◆ **Problem to solve**:
Would you copy exactly the lines in the data below from the one that has "ATOM 116 O O" through the one that has "ATOM 154 C C", dropping any pictures?

-------- Records for processing

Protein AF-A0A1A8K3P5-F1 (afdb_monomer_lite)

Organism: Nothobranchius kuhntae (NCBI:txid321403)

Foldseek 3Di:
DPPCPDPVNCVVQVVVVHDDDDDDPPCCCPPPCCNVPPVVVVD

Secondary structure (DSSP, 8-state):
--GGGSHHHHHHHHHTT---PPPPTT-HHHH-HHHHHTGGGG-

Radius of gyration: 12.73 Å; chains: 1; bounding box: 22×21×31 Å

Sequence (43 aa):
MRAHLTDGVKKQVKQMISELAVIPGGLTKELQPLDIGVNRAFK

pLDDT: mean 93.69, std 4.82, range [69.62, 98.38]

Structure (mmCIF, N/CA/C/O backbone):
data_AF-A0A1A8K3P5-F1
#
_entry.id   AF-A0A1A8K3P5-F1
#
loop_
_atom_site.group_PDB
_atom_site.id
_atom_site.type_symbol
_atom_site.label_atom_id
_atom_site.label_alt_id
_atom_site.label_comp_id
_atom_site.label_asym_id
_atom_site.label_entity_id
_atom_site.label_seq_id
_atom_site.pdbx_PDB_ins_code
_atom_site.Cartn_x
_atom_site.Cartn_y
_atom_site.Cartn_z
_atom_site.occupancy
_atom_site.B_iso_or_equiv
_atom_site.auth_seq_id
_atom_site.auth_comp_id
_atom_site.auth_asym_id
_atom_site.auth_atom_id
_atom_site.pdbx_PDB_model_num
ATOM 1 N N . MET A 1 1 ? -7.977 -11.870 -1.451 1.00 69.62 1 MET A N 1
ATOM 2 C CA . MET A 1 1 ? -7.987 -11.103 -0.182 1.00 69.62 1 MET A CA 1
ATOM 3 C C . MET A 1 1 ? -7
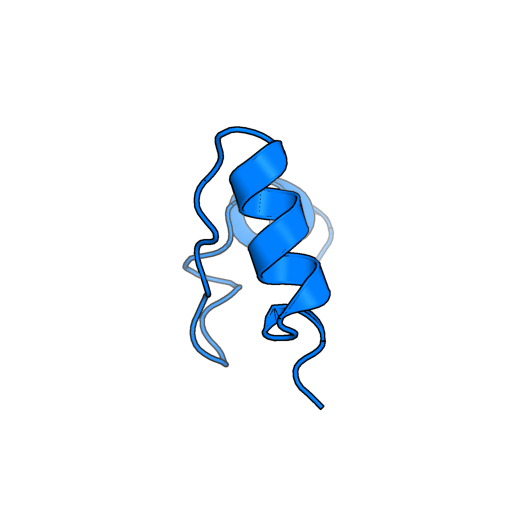.112 -9.860 -0.348 1.00 69.62 1 MET A C 1
ATOM 5 O O . MET A 1 1 ? -6.008 -9.997 -0.856 1.00 69.62 1 MET A O 1
ATOM 9 N N . ARG A 1 2 ? -7.587 -8.652 -0.001 1.00 89.50 2 ARG A N 1
ATOM 10 C CA . ARG A 1 2 ? -6.801 -7.401 -0.106 1.00 89.50 2 ARG A CA 1
ATOM 11 C C . ARG A 1 2 ? -6.126 -7.095 1.238 1.00 89.50 2 ARG A C 1
ATOM 13 O O . ARG A 1 2 ? -6.698 -6.392 2.062 1.00 89.50 2 ARG A O 1
ATOM 20 N N . ALA A 1 3 ? -4.931 -7.649 1.468 1.00 92.00 3 ALA A N 1
ATOM 21 C CA . ALA A 1 3 ? -4.233 -7.568 2.762 1.00 92.00 3 ALA A CA 1
ATOM 22 C C . ALA A 1 3 ? -4.003 -6.123 3.257 1.00 92.00 3 ALA A C 1
ATOM 24 O O . ALA A 1 3 ? -4.149 -5.844 4.446 1.00 92.00 3 ALA A O 1
ATOM 25 N N . HIS A 1 4 ? -3.745 -5.189 2.336 1.00 93.00 4 HIS A N 1
ATOM 26 C CA . HIS A 1 4 ? -3.540 -3.767 2.632 1.00 93.00 4 HIS A CA 1
ATOM 27 C C . HIS A 1 4 ? -4.798 -3.034 3.140 1.00 93.00 4 HIS A C 1
ATOM 29 O O . HIS A 1 4 ? -4.691 -1.900 3.585 1.00 93.00 4 HIS A O 1
ATOM 35 N N . LEU A 1 5 ? -5.988 -3.648 3.085 1.00 94.00 5 LEU A N 1
ATOM 36 C CA . LEU A 1 5 ? -7.244 -3.043 3.555 1.00 94.00 5 LEU A CA 1
ATOM 37 C C . LEU A 1 5 ? -7.705 -3.558 4.921 1.00 94.00 5 LEU A C 1
ATOM 39 O O . LEU A 1 5 ? -8.763 -3.137 5.393 1.00 94.00 5 LEU A O 1
ATOM 43 N N . THR A 1 6 ? -6.953 -4.468 5.538 1.00 96.50 6 THR A N 1
ATOM 44 C CA . THR A 1 6 ? -7.303 -5.005 6.858 1.00 96.50 6 THR A CA 1
ATOM 45 C C . THR A 1 6 ? -7.278 -3.906 7.920 1.00 96.50 6 THR A C 1
ATOM 47 O O . THR A 1 6 ? -6.497 -2.953 7.841 1.00 96.50 6 THR A O 1
ATOM 50 N N . ASP A 1 7 ? -8.119 -4.037 8.944 1.00 96.06 7 ASP A N 1
ATOM 51 C CA . ASP A 1 7 ? -8.208 -3.023 10.000 1.00 96.06 7 ASP A CA 1
ATOM 52 C C . ASP A 1 7 ? -6.915 -2.914 10.814 1.00 96.06 7 ASP A C 1
ATOM 54 O O . ASP A 1 7 ? -6.544 -1.818 11.234 1.00 96.06 7 ASP A O 1
ATOM 58 N N . GLY A 1 8 ? -6.178 -4.022 10.958 1.00 96.94 8 GLY A N 1
ATOM 59 C CA . GLY A 1 8 ? -4.843 -4.026 11.557 1.00 96.94 8 GLY A CA 1
ATOM 60 C C . GLY A 1 8 ? -3.870 -3.112 10.810 1.00 96.94 8 GLY A C 1
ATOM 61 O O . GLY A 1 8 ? -3.234 -2.262 11.432 1.00 96.94 8 GLY A O 1
ATOM 62 N N . VAL A 1 9 ? -3.827 -3.208 9.475 1.00 96.62 9 VAL A N 1
ATOM 63 C CA . VAL A 1 9 ? -2.979 -2.345 8.635 1.00 96.62 9 VAL A CA 1
ATOM 64 
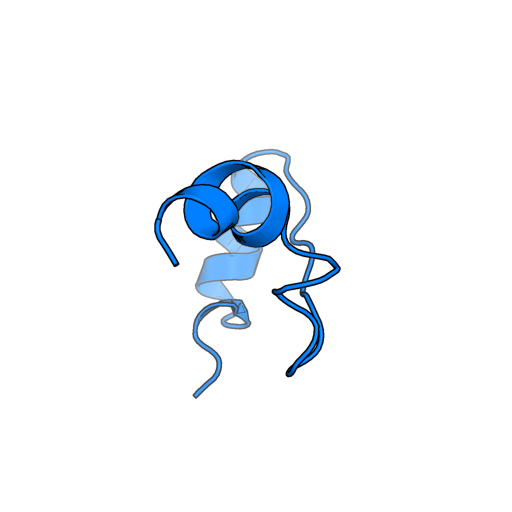C C . VAL A 1 9 ? -3.400 -0.880 8.755 1.00 96.62 9 VAL A C 1
ATOM 66 O O . VAL A 1 9 ? -2.556 -0.018 8.991 1.00 96.62 9 VAL A O 1
ATOM 69 N N . LYS A 1 10 ? -4.703 -0.575 8.676 1.00 95.81 10 LYS A N 1
ATOM 70 C CA . LYS A 1 10 ? -5.199 0.807 8.827 1.00 95.81 10 LYS A CA 1
ATOM 71 C C . LYS A 1 10 ? -4.842 1.404 10.191 1.00 95.81 10 LYS A C 1
ATOM 73 O O . LYS A 1 10 ? -4.458 2.570 10.267 1.00 95.81 10 LYS A O 1
ATOM 78 N N . LYS A 1 11 ? -4.969 0.618 11.266 1.00 97.50 11 LYS A N 1
ATOM 79 C CA . LYS A 1 11 ? -4.615 1.042 12.627 1.00 97.50 11 LYS A CA 1
ATOM 80 C C . LYS A 1 11 ? -3.121 1.333 12.740 1.00 97.50 11 LYS A C 1
ATOM 82 O O . LYS A 1 11 ? -2.757 2.376 13.276 1.00 97.50 11 LYS A O 1
ATOM 87 N N . GLN A 1 12 ? -2.279 0.451 12.207 1.00 97.75 12 GLN A N 1
ATOM 88 C CA . GLN A 1 12 ? -0.829 0.615 12.238 1.00 97.75 12 GLN A CA 1
ATOM 89 C C . GLN A 1 12 ? -0.378 1.871 11.477 1.00 97.75 12 GLN A C 1
ATOM 91 O O . GLN A 1 12 ? 0.399 2.658 12.007 1.00 97.75 12 GLN A O 1
ATOM 96 N N . VAL A 1 13 ? -0.922 2.120 10.282 1.00 97.44 13 VAL A N 1
ATOM 97 C CA . VAL A 1 13 ? -0.591 3.318 9.488 1.00 97.44 13 VAL A CA 1
ATOM 98 C C . VAL A 1 13 ? -0.983 4.607 10.223 1.00 97.44 13 VAL A C 1
ATOM 100 O O . VAL A 1 13 ? -0.190 5.546 10.279 1.00 97.44 13 VAL A O 1
ATOM 103 N N . LYS A 1 14 ? -2.150 4.634 10.886 1.00 97.19 14 LYS A N 1
ATOM 104 C CA . LYS A 1 14 ? -2.547 5.773 11.734 1.00 97.19 14 LYS A CA 1
ATOM 105 C C . LYS A 1 14 ? -1.601 5.991 12.919 1.00 97.19 14 LYS A C 1
ATOM 107 O O . LYS A 1 14 ? -1.303 7.134 13.245 1.00 97.19 14 LYS A O 1
ATOM 112 N N . GLN A 1 15 ? -1.118 4.920 13.556 1.00 98.38 15 GLN A N 1
ATOM 113 C CA . GLN A 1 15 ? -0.138 5.014 14.651 1.00 98.38 15 GLN A CA 1
ATOM 114 C C . GLN A 1 15 ? 1.207 5.586 14.186 1.00 98.38 15 GLN A C 1
ATOM 116 O O . GLN A 1 15 ? 1.901 6.224 14.969 1.00 98.38 15 GLN A O 1
ATOM 121 N N . MET A 1 16 ? 1.547 5.404 12.910 1.00 98.12 16 MET A N 1
ATOM 122 C CA . MET A 1 16 ? 2.727 5.996 12.277 1.00 98.12 16 MET A CA 1
ATOM 123 C C . MET A 1 16 ? 2.520 7.455 11.837 1.00 98.12 16 MET A C 1
ATOM 125 O O . MET A 1 16 ? 3.378 7.997 11.146 1.00 98.12 16 MET A O 1
ATOM 129 N N . ILE A 1 17 ? 1.396 8.093 12.194 1.00 97.69 17 ILE A N 1
ATOM 130 C CA . ILE A 1 17 ? 1.059 9.468 11.780 1.00 97.69 17 ILE A CA 1
ATOM 131 C C . ILE A 1 17 ? 1.109 9.590 10.246 1.00 97.69 17 ILE A C 1
ATOM 133 O O . ILE A 1 17 ? 1.697 10.501 9.673 1.00 97.69 17 ILE A O 1
ATOM 137 N N . SER A 1 18 ? 0.549 8.592 9.567 1.00 96.94 18 SER A N 1
ATOM 138 C CA . SER A 1 18 ? 0.582 8.468 8.112 1.00 96.94 18 SER A CA 1
ATOM 139 C C . SER A 1 18 ? -0.815 8.193 7.564 1.00 96.94 18 SER A C 1
ATOM 141 O O . SER A 1 18 ? -1.691 7.687 8.271 1.00 96.94 18 SER A O 1
ATOM 143 N N . GLU A 1 19 ? -1.016 8.490 6.281 1.00 94.69 19 GLU A N 1
ATOM 144 C CA . GLU A 1 19 ? -2.232 8.136 5.551 1.00 94.69 19 GLU A CA 1
ATOM 145 C C . GLU A 1 19 ? -1.977 7.007 4.554 1.00 94.69 19 GLU A C 1
ATOM 147 O O . GLU A 1
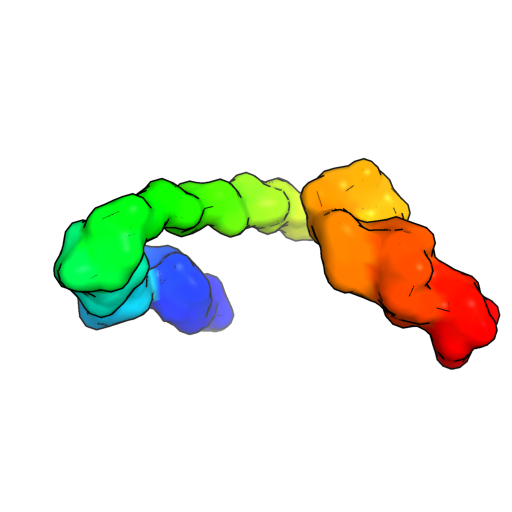 19 ? -0.929 6.932 3.911 1.00 94.69 19 GLU A O 1
ATOM 152 N N . LEU A 1 20 ? -2.956 6.109 4.422 1.00 94.31 20 LEU A N 1
ATOM 153 C CA . LEU A 1 20 ? -2.884 4.997 3.482 1.00 94.31 20 LEU A CA 1
ATOM 154 C C . LEU A 1 20 ? -3.480 5.408 2.132 1.00 94.31 20 LEU A C 1
ATOM 156 O O . LEU A 1 20 ? -4.701 5.472 1.986 1.00 94.31 20 LEU A O 1
ATOM 160 N N . ALA A 1 21 ? -2.625 5.599 1.129 1.00 93.88 21 ALA A N 1
ATOM 161 C CA . ALA A 1 21 ? -3.048 5.751 -0.260 1.00 93.88 21 ALA A CA 1
ATOM 162 C C . ALA A 1 21 ? -3.260 4.373 -0.911 1.00 93.88 21 ALA A C 1
ATOM 164 O O . ALA A 1 21 ? -2.339 3.558 -0.988 1.00 93.88 21 ALA A O 1
ATOM 165 N N . VAL A 1 22 ? -4.476 4.105 -1.393 1.00 93.69 22 VAL A N 1
ATOM 166 C CA . VAL A 1 22 ? -4.819 2.854 -2.087 1.00 93.69 22 VAL A CA 1
ATOM 167 C C . VAL A 1 22 ? -4.889 3.112 -3.586 1.00 93.69 22 VAL A C 1
ATOM 169 O O . VAL A 
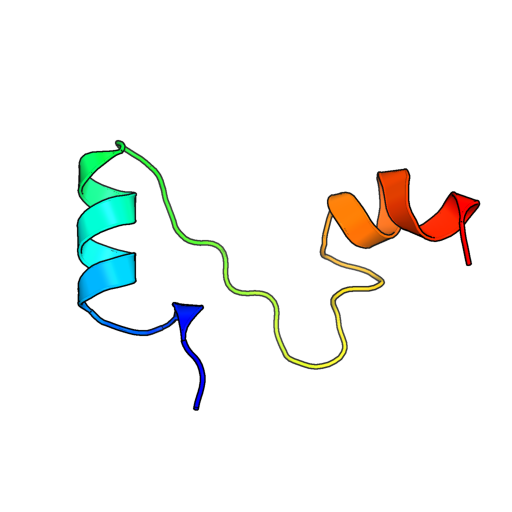1 22 ? -5.701 3.909 -4.046 1.00 93.69 22 VAL A O 1
ATOM 172 N N . ILE A 1 23 ? -4.064 2.402 -4.353 1.00 94.50 23 ILE A N 1
ATOM 173 C CA . ILE A 1 23 ? -4.054 2.492 -5.815 1.00 94.50 23 ILE A CA 1
ATOM 174 C C . ILE A 1 23 ? -5.110 1.531 -6.380 1.00 94.50 23 ILE A C 1
ATOM 176 O O . ILE A 1 23 ? -5.115 0.351 -6.007 1.00 94.50 23 ILE A O 1
ATOM 180 N N . PRO A 1 24 ? -6.005 1.991 -7.273 1.00 92.06 24 PRO A N 1
ATOM 181 C CA . PRO A 1 24 ? -6.950 1.113 -7.949 1.00 92.06 24 PRO A CA 1
ATOM 182 C C . PRO A 1 24 ? -6.248 0.002 -8.738 1.00 92.06 24 PRO A C 1
ATOM 184 O O . PRO A 1 24 ? -5.136 0.164 -9.245 1.00 92.06 24 PRO A O 1
ATOM 187 N N . GLY A 1 25 ? -6.915 -1.146 -8.861 1.00 91.69 25 GLY A N 1
ATOM 188 C CA . GLY A 1 25 ? -6.378 -2.275 -9.617 1.00 91.69 25 GLY A CA 1
ATOM 189 C C . GLY A 1 25 ? -6.072 -1.886 -11.065 1.00 91.69 25 GLY A C 1
ATOM 190 O O . GLY A 1 25 ? -6.8
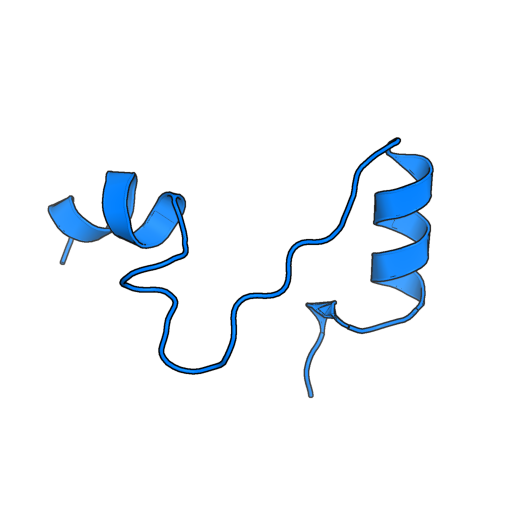79 -1.228 -11.710 1.00 91.69 25 GLY A O 1
ATOM 191 N N . GLY A 1 26 ? -4.905 -2.298 -11.562 1.00 93.56 26 GLY A N 1
ATOM 192 C CA . GLY A 1 26 ? -4.451 -2.013 -12.928 1.00 93.56 26 GLY A CA 1
ATOM 193 C C . GLY A 1 26 ? -3.622 -0.735 -13.085 1.00 93.56 26 GLY A C 1
ATOM 194 O O . GLY A 1 26 ? -2.892 -0.631 -14.062 1.00 93.56 26 GLY A O 1
ATOM 195 N N . LEU A 1 27 ? -3.642 0.182 -12.111 1.00 95.88 27 LEU A N 1
ATOM 196 C CA . LEU A 1 27 ? -3.006 1.500 -12.251 1.00 95.88 27 LEU A CA 1
ATOM 197 C C . LEU A 1 27 ? -1.604 1.605 -11.628 1.00 95.88 27 LEU A C 1
ATOM 199 O O . LEU A 1 27 ? -1.048 2.696 -11.548 1.00 95.88 27 LEU A O 1
ATOM 203 N N . THR A 1 28 ? -0.988 0.510 -11.163 1.00 93.81 28 THR A N 1
ATOM 204 C CA . THR A 1 28 ? 0.314 0.607 -10.465 1.00 93.81 28 THR A CA 1
ATOM 205 C C . THR A 1 28 ? 1.428 1.142 -11.365 1.00 93.81 28 THR A C 1
ATOM 207 O O . THR A 1 28 ? 2.235 1.949 -10.918 1.00 93.81 28 THR A O 1
ATOM 210 N N . LYS A 1 29 ? 1.409 0.806 -12.661 1.00 93.00 29 LYS A N 1
ATOM 211 C CA . LYS A 1 29 ? 2.368 1.314 -13.659 1.00 93.00 29 LYS A CA 1
ATOM 212 C C . LYS A 1 29 ? 2.286 2.827 -13.896 1.00 93.00 29 LYS A C 1
ATOM 214 O O . LYS A 1 29 ? 3.194 3.378 -14.507 1.00 93.00 29 LYS A O 1
ATOM 219 N N . GLU A 1 30 ? 1.211 3.470 -13.449 1.00 94.62 30 GLU A N 1
ATOM 220 C CA . GLU A 1 30 ? 0.910 4.887 -13.690 1.00 94.62 30 GLU A CA 1
ATOM 221 C C . GLU A 1 30 ? 0.892 5.706 -12.401 1.00 94.62 30 GLU A C 1
ATOM 223 O O . GLU A 1 30 ? 1.257 6.877 -12.415 1.00 94.62 30 GLU A O 1
ATOM 228 N N . LEU A 1 31 ? 0.477 5.094 -11.287 1.00 95.38 31 LEU A N 1
ATOM 229 C CA . LEU A 1 31 ? 0.230 5.787 -10.024 1.00 95.38 31 LEU A CA 1
ATOM 230 C C . LEU A 1 31 ? 1.138 5.334 -8.879 1.00 95.38 31 LEU A C 1
ATOM 232 O O . LEU A 1 31 ? 1.175 6.008 -7.853 1.00 95.38 31 LEU A O 1
ATOM 236 N N . GLN A 1 32 ? 1.856 4.209 -8.999 1.00 95.69 32 GLN A N 1
ATOM 237 C CA . GLN A 1 32 ? 2.742 3.748 -7.931 1.00 95.69 32 GLN A CA 1
ATOM 238 C C . GLN A 1 32 ? 4.163 4.286 -8.153 1.00 95.69 32 GLN A C 1
ATOM 240 O O . GLN A 1 32 ? 4.829 3.860 -9.099 1.00 95.69 32 GLN A O 1
ATOM 245 N N . PRO A 1 33 ? 4.689 5.144 -7.255 1.00 94.69 33 PRO A N 1
ATOM 246 C CA . PRO A 1 33 ? 6.012 5.744 -7.433 1.00 94.69 33 PRO A CA 1
ATOM 247 C C . PRO A 1 33 ? 7.130 4.712 -7.600 1.00 94.69 33 PRO A C 1
ATOM 249 O O . PRO A 1 33 ? 8.029 4.902 -8.412 1.00 94.69 33 PRO A O 1
ATOM 252 N N . LEU A 1 34 ? 7.046 3.588 -6.881 1.00 94.94 34 LEU A N 1
ATOM 253 C CA . LEU A 1 34 ? 8.015 2.499 -6.989 1.00 94.94 34 LEU A CA 1
ATOM 254 C C . LEU A 1 34 ? 8.004 1.849 -8.380 1.00 94.94 34 LEU A C 1
ATOM 256 O O . LEU A 1 34 ? 9.067 1.592 -8.942 1.00 94.94 34 LEU A O 1
ATOM 260 N N . ASP A 1 35 ? 6.823 1.595 -8.950 1.00 94.19 35 ASP A N 1
ATOM 261 C CA . ASP A 1 35 ? 6.724 0.951 -10.261 1.00 94.19 35 ASP A CA 1
ATOM 262 C C . ASP A 1 35 ? 7.216 1.870 -11.386 1.00 94.19 35 ASP A C 1
ATOM 264 O O . ASP A 1 35 ? 7.872 1.399 -12.315 1.00 94.19 35 ASP A O 1
ATOM 268 N N . ILE A 1 36 ? 6.927 3.169 -11.287 1.00 93.94 36 ILE A N 1
ATOM 269 C CA . ILE A 1 36 ? 7.296 4.172 -12.295 1.00 93.94 36 ILE A CA 1
ATOM 270 C C . ILE A 1 36 ? 8.775 4.546 -12.189 1.00 93.94 36 ILE A C 1
ATOM 272 O O . ILE A 1 36 ? 9.464 4.623 -13.204 1.00 93.94 36 ILE A O 1
ATOM 276 N N . GLY A 1 37 ? 9.241 4.822 -10.970 1.00 93.31 37 GLY A N 1
ATOM 277 C CA . GLY A 1 37 ? 10.551 5.415 -10.716 1.00 93.31 37 GLY A CA 1
ATOM 278 C C . GLY A 1 37 ? 11.677 4.399 -10.564 1.00 93.31 37 GLY A C 1
ATOM 279 O O . GLY A 1 37 ? 12.811 4.707 -10.911 1.00 93.31 37 GLY A O 1
ATOM 280 N N . VAL A 1 38 ? 11.378 3.194 -10.069 1.00 94.12 38 VAL A N 1
ATOM 281 C CA . VAL A 1 38 ? 12.398 2.168 -9.805 1.00 94.12 38 VAL A CA 1
ATOM 282 C C . VAL A 1 38 ? 12.185 0.967 -10.714 1.00 94.12 38 VAL A C 1
ATOM 284 O O . VAL A 1 38 ? 13.029 0.679 -11.557 1.00 94.12 38 VAL A O 1
ATOM 287 N N . ASN A 1 39 ? 11.038 0.290 -10.612 1.00 94.38 39 ASN A N 1
ATOM 288 C CA . ASN A 1 39 ? 10.851 -0.998 -11.287 1.00 94.38 39 ASN A CA 1
ATOM 289 C C . ASN A 1 39 ? 10.824 -0.882 -12.815 1.00 94.38 39 ASN A C 1
ATOM 291 O O . ASN A 1 39 ? 11.097 -1.870 -13.489 1.00 94.38 39 ASN A O 1
ATOM 295 N N . ARG A 1 40 ? 10.500 0.289 -13.377 1.00 90.25 40 ARG A N 1
ATOM 296 C CA . ARG A 1 40 ? 10.490 0.509 -14.831 1.00 90.25 40 ARG A CA 1
ATOM 297 C C . ARG A 1 40 ? 11.848 0.240 -15.482 1.00 90.25 40 ARG A C 1
ATOM 299 O O . ARG A 1 40 ? 11.866 -0.228 -16.609 1.00 90.25 40 ARG A O 1
ATOM 306 N N . ALA A 1 41 ? 12.955 0.514 -14.792 1.00 90.19 41 ALA A N 1
ATOM 307 C CA . ALA A 1 41 ? 14.300 0.283 -15.320 1.00 90.19 41 ALA A CA 1
ATOM 308 C C . ALA A 1 41 ? 14.721 -1.201 -15.310 1.00 90.19 41 ALA A C 1
ATOM 310 O O . ALA A 1 41 ? 15.709 -1.555 -15.945 1.00 90.19 41 ALA A O 1
ATOM 311 N N . PHE A 1 42 ? 13.988 -2.056 -14.590 1.00 90.19 42 PHE A N 1
ATOM 312 C CA . PHE A 1 42 ? 14.278 -3.488 -14.432 1.00 90.19 42 PHE A CA 1
ATOM 313 C C . PHE A 1 42 ? 13.283 -4.392 
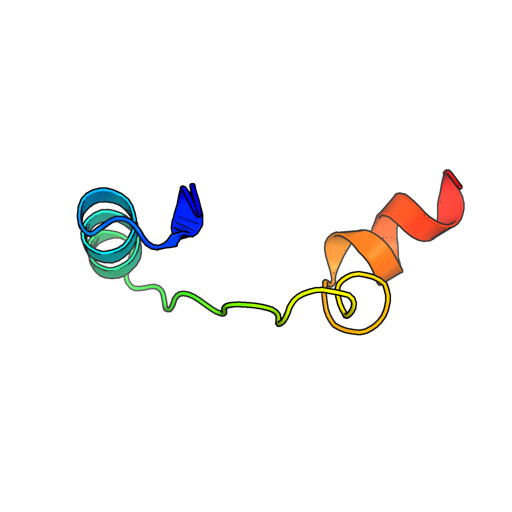-15.180 1.00 90.19 42 PHE A C 1
ATOM 315 O O . PHE A 1 42 ? 13.323 -5.610 -15.010 1.00 90.19 42 PHE A O 1
ATOM 322 N N . LYS A 1 43 ? 12.362 -3.801 -15.947 1.00 80.50 43 LYS A N 1
ATOM 323 C CA . LYS A 1 43 ? 11.351 -4.495 -16.754 1.00 80.50 43 LYS A CA 1
ATOM 324 C C . LYS A 1 43 ? 11.674 -4.391 -18.238 1.00 80.50 43 LYS A C 1
ATOM 326 O O . LYS A 1 43 ? 12.322 -3.398 -18.630 1.00 80.50 43 LYS A O 1
#

----------------

◆ **Task response**:
ATOM 116 O O . GLN A 1 15 ? 1.901 6.224 14.969 1.00 98.38 15 GLN A O 1
ATOM 121 N N . MET A 1 16 ? 1.547 5.404 12.910 1.00 98.12 16 MET A N 1
ATOM 122 C CA . MET A 1 16 ? 2.727 5.996 12.277 1.00 98.12 16 MET A CA 1
ATOM 123 C C . MET A 1 16 ? 2.520 7.455 11.837 1.00 98.12 16 MET A C 1
ATOM 125 O O . MET A 1 16 ? 3.378 7.997 11.146 1.00 98.12 16 MET A O 1
ATOM 129 N N . ILE A 1 17 ? 1.396 8.093 12.194 1.00 97.69 17 ILE A N 1
ATOM 130 C CA . ILE A 1 17 ? 1.059 9.468 11.780 1.00 97.69 17 ILE A CA 1
ATOM 131 C C . ILE A 1 17 ? 1.109 9.590 10.246 1.00 97.69 17 ILE A C 1
ATOM 133 O O . ILE A 1 17 ? 1.697 10.501 9.673 1.00 97.69 17 ILE A O 1
ATOM 137 N N . SER A 1 18 ? 0.549 8.592 9.567 1.00 96.94 18 SER A N 1
ATOM 138 C CA . SER A 1 18 ? 0.582 8.468 8.112 1.00 96.94 18 SER A CA 1
ATOM 139 C C . SER A 1 18 ? -0.815 8.193 7.564 1.00 96.94 18 SER A C 1
ATOM 141 O O . SER A 1 18 ? -1.691 7.687 8.271 1.00 96.94 18 SER A O 1
ATOM 143 N N . GLU A 1 19 ? -1.016 8.490 6.281 1.00 94.69 19 GLU A N 1
ATOM 144 C CA . GLU A 1 19 ? -2.232 8.136 5.551 1.00 94.69 19 GLU A CA 1
ATOM 145 C C . GLU A 1 19 ? -1.977 7.007 4.554 1.00 94.69 19 GLU A C 1
ATOM 147 O O . GLU A 1
 19 ? -0.929 6.932 3.911 1.00 94.69 19 GLU A O 1
ATOM 152 N N . LEU A 1 20 ? -2.956 6.109 4.422 1.00 94.31 20 LEU A N 1
ATOM 153 C CA . LEU A 1 20 ? -2.884 4.997 3.482 1.00 94.31 20 LEU A CA 1
ATOM 154 C C . LEU A 1 20 ? -3.480 5.408 2.132 1.00 94.31 20 LEU A C 1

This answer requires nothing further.